HB 167 is already in a subcommittee, it would require doctors to conduct a test and inform a pregnant woman of a heartbeat. Doctors say that could happen at 6 weeks. Once detected that would prohibit an abortion. People would also be able to file a lawsuit after an illegal abortion is performed, it mirrors a Texas law that is also expected to go before the U.S. Supreme Court.
"That bill is less likely to pass in Florida but what I do envision passing in Florida is something like the Mississippi law, which is a 15-week ban," State Sen. Lori Berman.
State Senator Lori Berman told CBS 4, the latest hearing opened a door for Florida lawmakers to introduce new laws in the interim, laws that will make abortions nearly impossible.
"And if the Supreme Court rules in favor of a 15-week abortion ban then starting whenever the Supreme Court rules in favor of it that will become the law of the land," she said.
"Life is worth protecting, from conception," a protestor said Wednesday.
The current viability standards is 24 weeks, as established through Roe v. Wade. A standard that could be over-ruled or struck down.
"The reason this issue's hard, is that you can't accommodate both interests. You have to pick. That's the fundamental problem," Associate Justice Brett Kavanaugh, U.S. Supreme Court.
"The way this will affect the average family is your right to to be able to get healthcare which is your reproductive right, your right to healthcare will be limited in the state of Florida if we change our laws," Berman explained.

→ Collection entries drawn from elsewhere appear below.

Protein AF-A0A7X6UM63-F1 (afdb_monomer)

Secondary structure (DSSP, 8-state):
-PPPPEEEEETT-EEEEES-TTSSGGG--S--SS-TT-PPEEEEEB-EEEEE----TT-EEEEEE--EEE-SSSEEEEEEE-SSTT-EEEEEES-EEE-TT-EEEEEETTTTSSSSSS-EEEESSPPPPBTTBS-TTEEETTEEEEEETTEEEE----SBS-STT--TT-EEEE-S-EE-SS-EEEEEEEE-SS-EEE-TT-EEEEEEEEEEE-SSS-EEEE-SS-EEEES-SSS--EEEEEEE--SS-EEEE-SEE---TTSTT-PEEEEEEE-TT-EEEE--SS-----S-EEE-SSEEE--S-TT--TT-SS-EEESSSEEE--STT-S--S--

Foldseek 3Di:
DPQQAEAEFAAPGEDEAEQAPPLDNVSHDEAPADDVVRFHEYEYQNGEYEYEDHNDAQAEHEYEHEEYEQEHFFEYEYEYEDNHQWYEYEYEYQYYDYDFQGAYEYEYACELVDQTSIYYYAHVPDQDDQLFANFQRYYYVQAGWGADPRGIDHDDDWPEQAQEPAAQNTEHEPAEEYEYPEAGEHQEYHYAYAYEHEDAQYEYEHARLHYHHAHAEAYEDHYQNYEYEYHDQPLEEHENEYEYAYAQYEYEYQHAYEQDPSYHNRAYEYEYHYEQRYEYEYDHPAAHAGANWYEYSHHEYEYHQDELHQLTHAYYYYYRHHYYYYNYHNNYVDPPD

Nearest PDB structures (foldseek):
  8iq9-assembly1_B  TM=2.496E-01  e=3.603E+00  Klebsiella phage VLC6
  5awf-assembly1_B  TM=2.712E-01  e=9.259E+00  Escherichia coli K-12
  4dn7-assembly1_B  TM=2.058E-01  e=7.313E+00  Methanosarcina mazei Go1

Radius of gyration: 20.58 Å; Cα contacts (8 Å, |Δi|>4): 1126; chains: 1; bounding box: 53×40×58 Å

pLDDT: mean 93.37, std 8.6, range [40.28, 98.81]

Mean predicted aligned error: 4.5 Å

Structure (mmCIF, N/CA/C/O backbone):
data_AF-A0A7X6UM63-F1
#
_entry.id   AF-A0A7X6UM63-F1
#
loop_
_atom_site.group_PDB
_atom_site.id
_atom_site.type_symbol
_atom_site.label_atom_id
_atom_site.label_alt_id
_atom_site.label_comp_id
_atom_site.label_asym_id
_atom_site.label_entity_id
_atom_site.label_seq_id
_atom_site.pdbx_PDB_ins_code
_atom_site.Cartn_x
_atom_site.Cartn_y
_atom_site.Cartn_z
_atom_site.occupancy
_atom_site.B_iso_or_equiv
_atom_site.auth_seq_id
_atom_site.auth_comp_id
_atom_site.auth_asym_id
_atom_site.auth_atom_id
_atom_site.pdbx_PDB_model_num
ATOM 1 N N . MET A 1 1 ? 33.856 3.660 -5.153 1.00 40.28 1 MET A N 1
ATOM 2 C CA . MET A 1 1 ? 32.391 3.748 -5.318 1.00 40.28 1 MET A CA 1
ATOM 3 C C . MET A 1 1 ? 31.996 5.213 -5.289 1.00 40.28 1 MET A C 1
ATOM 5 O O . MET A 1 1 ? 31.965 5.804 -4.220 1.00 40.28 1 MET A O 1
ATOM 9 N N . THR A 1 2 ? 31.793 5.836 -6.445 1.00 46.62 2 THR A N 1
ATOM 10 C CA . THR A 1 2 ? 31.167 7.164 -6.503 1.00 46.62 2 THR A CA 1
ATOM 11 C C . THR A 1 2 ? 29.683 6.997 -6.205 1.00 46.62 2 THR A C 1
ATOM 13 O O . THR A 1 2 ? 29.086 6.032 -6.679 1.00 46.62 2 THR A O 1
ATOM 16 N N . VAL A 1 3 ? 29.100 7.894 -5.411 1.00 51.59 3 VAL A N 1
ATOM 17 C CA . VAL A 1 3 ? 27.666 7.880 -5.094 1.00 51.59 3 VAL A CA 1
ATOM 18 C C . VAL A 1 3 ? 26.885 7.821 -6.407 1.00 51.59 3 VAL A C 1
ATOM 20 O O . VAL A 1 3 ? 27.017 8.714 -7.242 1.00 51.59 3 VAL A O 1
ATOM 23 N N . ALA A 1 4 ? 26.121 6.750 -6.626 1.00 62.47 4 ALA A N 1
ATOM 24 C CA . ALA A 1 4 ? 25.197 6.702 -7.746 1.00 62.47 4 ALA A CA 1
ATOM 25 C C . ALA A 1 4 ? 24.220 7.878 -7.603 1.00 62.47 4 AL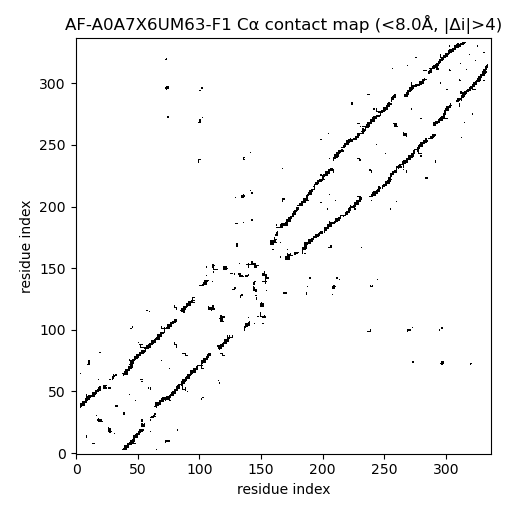A A C 1
ATOM 27 O O . ALA A 1 4 ? 23.631 8.066 -6.537 1.00 62.47 4 ALA A O 1
ATOM 28 N N . ASN A 1 5 ? 24.089 8.697 -8.650 1.00 83.12 5 ASN A N 1
ATOM 29 C CA . ASN A 1 5 ? 23.178 9.844 -8.654 1.00 83.12 5 ASN A CA 1
ATOM 30 C C . ASN A 1 5 ? 21.754 9.400 -8.269 1.00 83.12 5 ASN A C 1
ATOM 32 O O . ASN A 1 5 ? 21.346 8.289 -8.595 1.00 83.12 5 ASN A O 1
ATOM 36 N N . LYS A 1 6 ? 20.983 10.257 -7.593 1.00 90.62 6 LYS A N 1
ATOM 37 C CA . LYS A 1 6 ? 19.607 9.947 -7.176 1.00 90.62 6 LYS A CA 1
ATOM 38 C C . LYS A 1 6 ? 18.599 10.684 -8.053 1.00 90.62 6 LYS A C 1
ATOM 40 O O . LYS A 1 6 ? 18.645 11.909 -8.142 1.00 90.62 6 LYS A O 1
ATOM 45 N N . ILE A 1 7 ? 17.661 9.957 -8.656 1.00 95.00 7 ILE A N 1
ATOM 46 C CA . ILE A 1 7 ? 16.479 10.521 -9.320 1.00 95.00 7 ILE A CA 1
ATOM 47 C C . ILE A 1 7 ? 15.350 10.563 -8.293 1.00 95.00 7 ILE A C 1
ATOM 49 O O . ILE A 1 7 ? 14.894 9.522 -7.831 1.00 95.00 7 ILE A O 1
ATOM 53 N N . ARG A 1 8 ? 14.878 11.760 -7.941 1.00 96.31 8 ARG A N 1
ATOM 54 C CA . ARG A 1 8 ? 13.739 11.939 -7.033 1.00 96.31 8 ARG A CA 1
ATOM 55 C C . ARG A 1 8 ? 12.486 12.295 -7.825 1.00 96.31 8 ARG A C 1
ATOM 57 O O . ARG A 1 8 ? 12.483 13.284 -8.553 1.00 96.31 8 ARG A O 1
ATOM 64 N N . ILE A 1 9 ? 11.423 11.511 -7.668 1.00 97.69 9 ILE A N 1
ATOM 65 C CA . ILE A 1 9 ? 10.151 11.684 -8.377 1.00 97.69 9 ILE A CA 1
ATOM 66 C C . ILE A 1 9 ? 9.075 12.024 -7.345 1.00 97.69 9 ILE A C 1
ATOM 68 O O . ILE A 1 9 ? 8.641 11.183 -6.556 1.00 97.69 9 ILE A O 1
ATOM 72 N N . LEU A 1 10 ? 8.676 13.292 -7.337 1.00 96.62 10 LEU A N 1
ATOM 73 C CA . LEU A 1 10 ? 7.715 13.843 -6.384 1.00 96.62 10 LEU A CA 1
ATOM 74 C C . LEU A 1 10 ? 6.268 13.564 -6.808 1.00 96.62 10 LEU A C 1
ATOM 76 O O . LEU A 1 10 ? 5.994 13.234 -7.964 1.00 96.62 10 LEU A O 1
ATOM 80 N N . ARG A 1 11 ? 5.326 13.744 -5.880 1.00 93.44 11 ARG A N 1
ATOM 81 C CA . ARG A 1 11 ? 3.886 13.624 -6.133 1.00 93.44 11 ARG A CA 1
ATOM 82 C C . ARG A 1 11 ? 3.460 14.440 -7.353 1.00 93.44 11 ARG A C 1
ATOM 84 O O . ARG A 1 11 ? 3.817 15.606 -7.492 1.00 93.44 11 ARG A O 1
ATOM 91 N N . GLY A 1 12 ? 2.674 13.815 -8.227 1.00 91.88 12 GLY A N 1
ATOM 92 C CA . GLY A 1 12 ? 2.200 14.416 -9.477 1.00 91.88 12 GLY A CA 1
ATOM 93 C C . GLY A 1 12 ? 3.234 14.426 -10.608 1.00 91.88 12 GLY A C 1
ATOM 94 O O . GLY A 1 12 ? 2.854 14.606 -11.763 1.00 91.88 12 GLY A O 1
ATOM 95 N N . ALA A 1 13 ? 4.516 14.176 -10.320 1.00 97.19 13 ALA A N 1
ATOM 96 C CA . ALA A 1 13 ? 5.534 14.021 -11.347 1.00 97.19 13 ALA A CA 1
ATOM 97 C C . ALA A 1 13 ? 5.531 12.602 -11.928 1.00 97.19 13 ALA A C 1
ATOM 99 O O . ALA A 1 13 ? 5.206 11.613 -11.262 1.00 97.19 13 ALA A O 1
ATOM 100 N N . ARG A 1 14 ? 5.951 12.506 -13.190 1.00 96.69 14 ARG A N 1
ATOM 101 C CA . ARG A 1 14 ? 6.185 11.243 -13.885 1.00 96.69 14 ARG A CA 1
ATOM 102 C C . ARG A 1 14 ? 7.583 11.250 -14.481 1.00 96.69 14 ARG A C 1
ATOM 104 O O . ARG A 1 14 ? 7.931 12.157 -15.229 1.00 96.69 14 ARG A O 1
ATOM 111 N N . PHE A 1 15 ? 8.347 10.208 -14.190 1.00 96.75 15 PHE A N 1
ATOM 112 C CA . PHE A 1 15 ? 9.579 9.888 -14.888 1.00 96.75 15 PHE A CA 1
ATOM 113 C C . PHE A 1 15 ? 9.306 8.775 -15.893 1.00 96.75 15 PHE A C 1
ATOM 115 O O . PHE A 1 15 ? 8.688 7.764 -15.554 1.00 96.75 15 PHE A O 1
ATOM 122 N N . TYR A 1 16 ? 9.739 8.972 -17.132 1.00 94.31 16 TYR A N 1
ATOM 123 C CA . TYR A 1 16 ? 9.315 8.152 -18.256 1.00 94.31 16 TYR A CA 1
ATOM 124 C C . TYR A 1 16 ? 10.516 7.601 -19.022 1.00 94.31 16 TYR A C 1
ATOM 126 O O . TYR A 1 16 ? 11.343 8.362 -19.521 1.00 94.31 16 TYR A O 1
ATOM 134 N N . ILE A 1 17 ? 10.585 6.278 -19.143 1.00 92.69 17 ILE A N 1
ATOM 135 C CA . ILE A 1 17 ? 11.534 5.566 -19.997 1.00 92.69 17 ILE A CA 1
ATOM 136 C C . ILE A 1 17 ? 10.755 5.043 -21.210 1.00 92.69 17 ILE A C 1
ATOM 138 O O . ILE A 1 17 ? 9.910 4.161 -21.067 1.00 92.69 17 ILE A O 1
ATOM 142 N N . GLU A 1 18 ? 10.998 5.616 -22.394 1.00 89.94 18 GLU A N 1
ATOM 143 C CA . GLU A 1 18 ? 10.308 5.242 -23.640 1.00 89.94 18 GLU A CA 1
ATOM 144 C C . GLU A 1 18 ? 11.162 4.303 -24.491 1.00 89.94 18 GLU A C 1
ATOM 146 O O . GLU A 1 18 ? 12.160 4.727 -25.080 1.00 89.94 18 GLU A O 1
ATOM 151 N N . ASP A 1 19 ? 10.739 3.049 -24.616 1.00 86.44 19 ASP A N 1
ATOM 152 C CA . ASP A 1 19 ? 11.376 2.064 -25.492 1.00 86.44 19 ASP A CA 1
ATOM 153 C C . ASP A 1 19 ? 10.599 1.819 -26.789 1.00 86.44 19 ASP A C 1
ATOM 155 O O . ASP A 1 19 ? 11.018 1.028 -27.631 1.00 86.44 19 ASP A O 1
ATOM 159 N N . ASN A 1 20 ? 9.500 2.543 -27.004 1.00 79.81 20 ASN A N 1
ATOM 160 C CA . ASN A 1 20 ? 8.663 2.446 -28.195 1.00 79.81 20 ASN A CA 1
ATOM 161 C C . ASN A 1 20 ? 8.773 3.653 -29.145 1.00 79.81 20 ASN A C 1
ATOM 163 O O . ASN A 1 20 ? 7.868 3.870 -29.949 1.00 79.81 20 ASN A O 1
ATOM 167 N N . ILE A 1 21 ? 9.834 4.463 -29.065 1.00 74.62 21 ILE A N 1
ATOM 168 C CA . ILE A 1 21 ? 9.929 5.739 -29.811 1.00 74.62 21 ILE A CA 1
ATOM 169 C C . ILE A 1 21 ? 9.676 5.572 -31.324 1.00 74.62 21 ILE A C 1
ATOM 171 O O . ILE A 1 21 ? 9.115 6.467 -31.946 1.00 74.62 21 ILE A O 1
ATOM 175 N N . SER A 1 22 ? 10.033 4.430 -31.921 1.00 75.94 22 SER A N 1
ATOM 176 C CA . SER A 1 22 ? 9.888 4.189 -33.365 1.00 75.94 22 SER A CA 1
ATOM 177 C C . SER A 1 22 ? 8.935 3.050 -33.736 1.00 75.94 22 SER A C 1
ATOM 179 O O . SER A 1 22 ? 8.947 2.619 -34.889 1.00 75.94 22 SER A O 1
ATOM 181 N N . THR A 1 23 ? 8.145 2.508 -32.795 1.00 70.50 23 THR A N 1
ATOM 182 C CA . THR A 1 23 ? 7.258 1.328 -32.999 1.00 70.50 23 THR A CA 1
ATOM 183 C C . THR A 1 23 ? 7.939 0.084 -33.597 1.00 70.50 23 THR A C 1
ATOM 185 O O . THR A 1 23 ? 7.291 -0.859 -34.032 1.00 70.50 23 THR A O 1
ATOM 188 N N . THR A 1 24 ? 9.267 0.085 -33.621 1.00 72.81 24 THR A N 1
ATOM 189 C CA . THR A 1 24 ? 10.147 -0.922 -34.212 1.00 72.81 24 THR A CA 1
ATOM 190 C C . THR A 1 24 ? 11.283 -1.190 -33.231 1.00 72.81 24 THR A C 1
ATOM 192 O O . THR A 1 24 ? 11.490 -0.425 -32.285 1.00 72.81 24 THR A O 1
ATOM 195 N N . ILE A 1 25 ? 12.066 -2.246 -33.466 1.00 74.12 25 ILE A N 1
ATOM 196 C CA . ILE A 1 25 ? 13.204 -2.597 -32.602 1.00 74.12 25 ILE A CA 1
ATOM 197 C C . ILE A 1 25 ? 14.236 -1.462 -32.483 1.00 74.12 25 ILE A C 1
ATOM 199 O O . ILE A 1 25 ? 14.891 -1.330 -31.456 1.00 74.12 25 ILE A O 1
ATOM 203 N N . ALA A 1 26 ? 14.332 -0.592 -33.494 1.00 76.06 26 ALA A N 1
ATOM 204 C CA . ALA A 1 26 ? 15.256 0.541 -33.520 1.00 76.06 26 ALA A CA 1
ATOM 205 C C . ALA A 1 26 ? 14.980 1.602 -32.432 1.00 76.06 26 ALA A C 1
ATOM 207 O O . ALA A 1 26 ? 15.857 2.407 -32.116 1.00 76.06 26 ALA A O 1
ATOM 208 N N . GLY A 1 27 ? 13.771 1.620 -31.865 1.00 72.75 27 GLY A N 1
ATOM 209 C CA . GLY A 1 27 ? 13.350 2.580 -30.841 1.00 72.75 27 GLY A CA 1
ATOM 210 C C . GLY A 1 27 ? 13.757 2.164 -29.432 1.00 72.75 27 GLY A C 1
ATOM 211 O O . GLY A 1 27 ? 13.826 3.009 -28.535 1.00 72.75 27 GLY A O 1
ATOM 212 N N . TYR A 1 28 ? 14.069 0.880 -29.254 1.00 86.06 28 TYR A N 1
ATOM 213 C CA . TYR A 1 28 ? 14.582 0.346 -28.008 1.00 86.06 28 TYR A CA 1
ATOM 214 C C . TYR A 1 28 ? 16.064 0.684 -27.858 1.00 86.06 28 TYR A C 1
ATOM 216 O O . TYR A 1 28 ? 16.880 0.470 -28.755 1.00 86.06 28 TYR A O 1
ATOM 224 N N . ARG A 1 29 ? 16.424 1.176 -26.673 1.00 86.56 29 ARG A N 1
ATOM 225 C CA . ARG A 1 29 ? 17.811 1.234 -26.221 1.00 86.56 29 ARG A CA 1
ATOM 226 C C . ARG A 1 29 ? 17.841 0.669 -24.823 1.00 86.56 29 ARG A C 1
ATOM 228 O O . ARG A 1 29 ? 17.232 1.252 -23.931 1.00 86.56 29 ARG A O 1
ATOM 235 N N . ALA A 1 30 ? 18.543 -0.441 -24.640 1.00 86.31 30 ALA A N 1
ATOM 236 C CA . ALA A 1 30 ? 18.740 -0.997 -23.315 1.00 86.31 30 ALA A CA 1
ATOM 237 C C . ALA A 1 30 ? 19.335 0.061 -22.392 1.00 86.31 30 ALA A C 1
ATOM 239 O O . ALA A 1 30 ? 20.197 0.840 -22.812 1.00 86.31 30 ALA A O 1
ATOM 240 N N . ASN A 1 31 ? 18.949 0.010 -21.118 1.00 86.44 31 ASN A N 1
ATOM 241 C CA . ASN A 1 31 ? 19.767 0.590 -20.067 1.00 86.44 31 ASN A CA 1
ATOM 242 C C . ASN A 1 31 ? 20.011 2.100 -20.225 1.00 86.44 31 ASN A C 1
ATOM 244 O O . ASN A 1 31 ? 21.140 2.586 -20.127 1.00 86.44 31 ASN A O 1
ATOM 248 N N . ARG A 1 32 ? 18.929 2.856 -20.439 1.00 86.88 32 ARG A N 1
ATOM 249 C CA . ARG A 1 32 ? 18.974 4.301 -20.726 1.00 86.88 32 ARG A CA 1
ATOM 250 C C . ARG A 1 32 ? 19.578 5.152 -19.605 1.00 86.88 32 ARG A C 1
ATOM 252 O O . ARG A 1 32 ? 19.933 6.299 -19.857 1.00 86.88 32 ARG A O 1
ATOM 259 N N . LEU A 1 33 ? 19.683 4.625 -18.384 1.00 85.38 33 LEU A N 1
ATOM 260 C CA . LEU A 1 33 ? 20.123 5.379 -17.211 1.00 85.38 33 LEU A CA 1
ATOM 261 C C . LEU A 1 33 ? 21.476 4.916 -16.690 1.00 85.38 33 LEU A C 1
ATOM 263 O O . LEU A 1 33 ? 21.544 3.913 -15.993 1.00 85.38 33 LEU A O 1
ATOM 267 N N . GLY A 1 34 ? 22.532 5.678 -16.965 1.00 81.75 34 GLY A N 1
ATOM 268 C CA . GLY A 1 34 ? 23.883 5.382 -16.485 1.00 81.75 34 GLY A CA 1
ATOM 269 C C . GLY A 1 34 ? 24.532 4.179 -17.177 1.00 81.75 34 GLY A C 1
ATOM 270 O O . GLY A 1 34 ? 24.017 3.635 -18.155 1.00 81.75 34 GLY A O 1
ATOM 271 N N . THR A 1 35 ? 25.686 3.770 -16.666 1.00 82.19 35 THR A N 1
ATOM 272 C CA . THR A 1 35 ? 26.409 2.558 -17.073 1.00 82.19 35 THR A CA 1
ATOM 273 C C . THR A 1 35 ? 26.218 1.459 -16.028 1.00 82.19 35 THR A C 1
ATOM 275 O O . THR A 1 35 ? 25.667 1.683 -14.946 1.00 82.19 35 THR A O 1
ATOM 278 N N . GLU A 1 36 ? 26.629 0.236 -16.356 1.00 79.50 36 GLU A N 1
ATOM 279 C CA . GLU A 1 36 ? 26.707 -0.843 -15.370 1.00 79.50 36 GLU A CA 1
ATOM 280 C C . GLU A 1 36 ? 27.600 -0.424 -14.186 1.00 79.50 36 GLU A C 1
ATOM 282 O O . GLU A 1 36 ? 28.635 0.214 -14.372 1.00 79.50 36 GLU A O 1
ATOM 287 N N . GLY A 1 37 ? 27.148 -0.683 -12.956 1.00 77.88 37 GLY A N 1
ATOM 288 C CA . GLY A 1 37 ? 27.804 -0.204 -11.731 1.00 77.88 37 GLY A CA 1
ATOM 289 C C . GLY A 1 37 ? 27.607 1.287 -11.401 1.00 77.88 37 GLY A C 1
ATOM 290 O O . GLY A 1 37 ? 28.000 1.718 -10.319 1.00 77.88 37 GLY A O 1
ATOM 291 N N . GLN A 1 38 ? 26.976 2.081 -12.278 1.00 84.69 38 GLN A N 1
ATOM 292 C CA . GLN A 1 38 ? 26.695 3.514 -12.064 1.00 84.69 38 GLN A CA 1
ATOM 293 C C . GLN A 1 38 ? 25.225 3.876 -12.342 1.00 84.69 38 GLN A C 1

Sen. Berman is now proposing a new bill, Senate Bill 1036.
"And what it says is women have the right in the State of Florida to decide what contraceptives they want to use if they want to have an abortion if they want to give birth if they want to adopt. And if anybody tries to interfere with those rights under our bill to go to court and ask for an injunction and get equitable relief including damages and attorney fees," she said.
It will be an uphill battle to get the bill heard.
"Even if we don't get those bills heard, what my message is we need to be having this discussion in the state of Florida, people need to understand that our under our Florida constitution they have a higher right of privacy and we do have a right to abortion," she added.
The U.S. Supreme Court is expected to make a decision in June.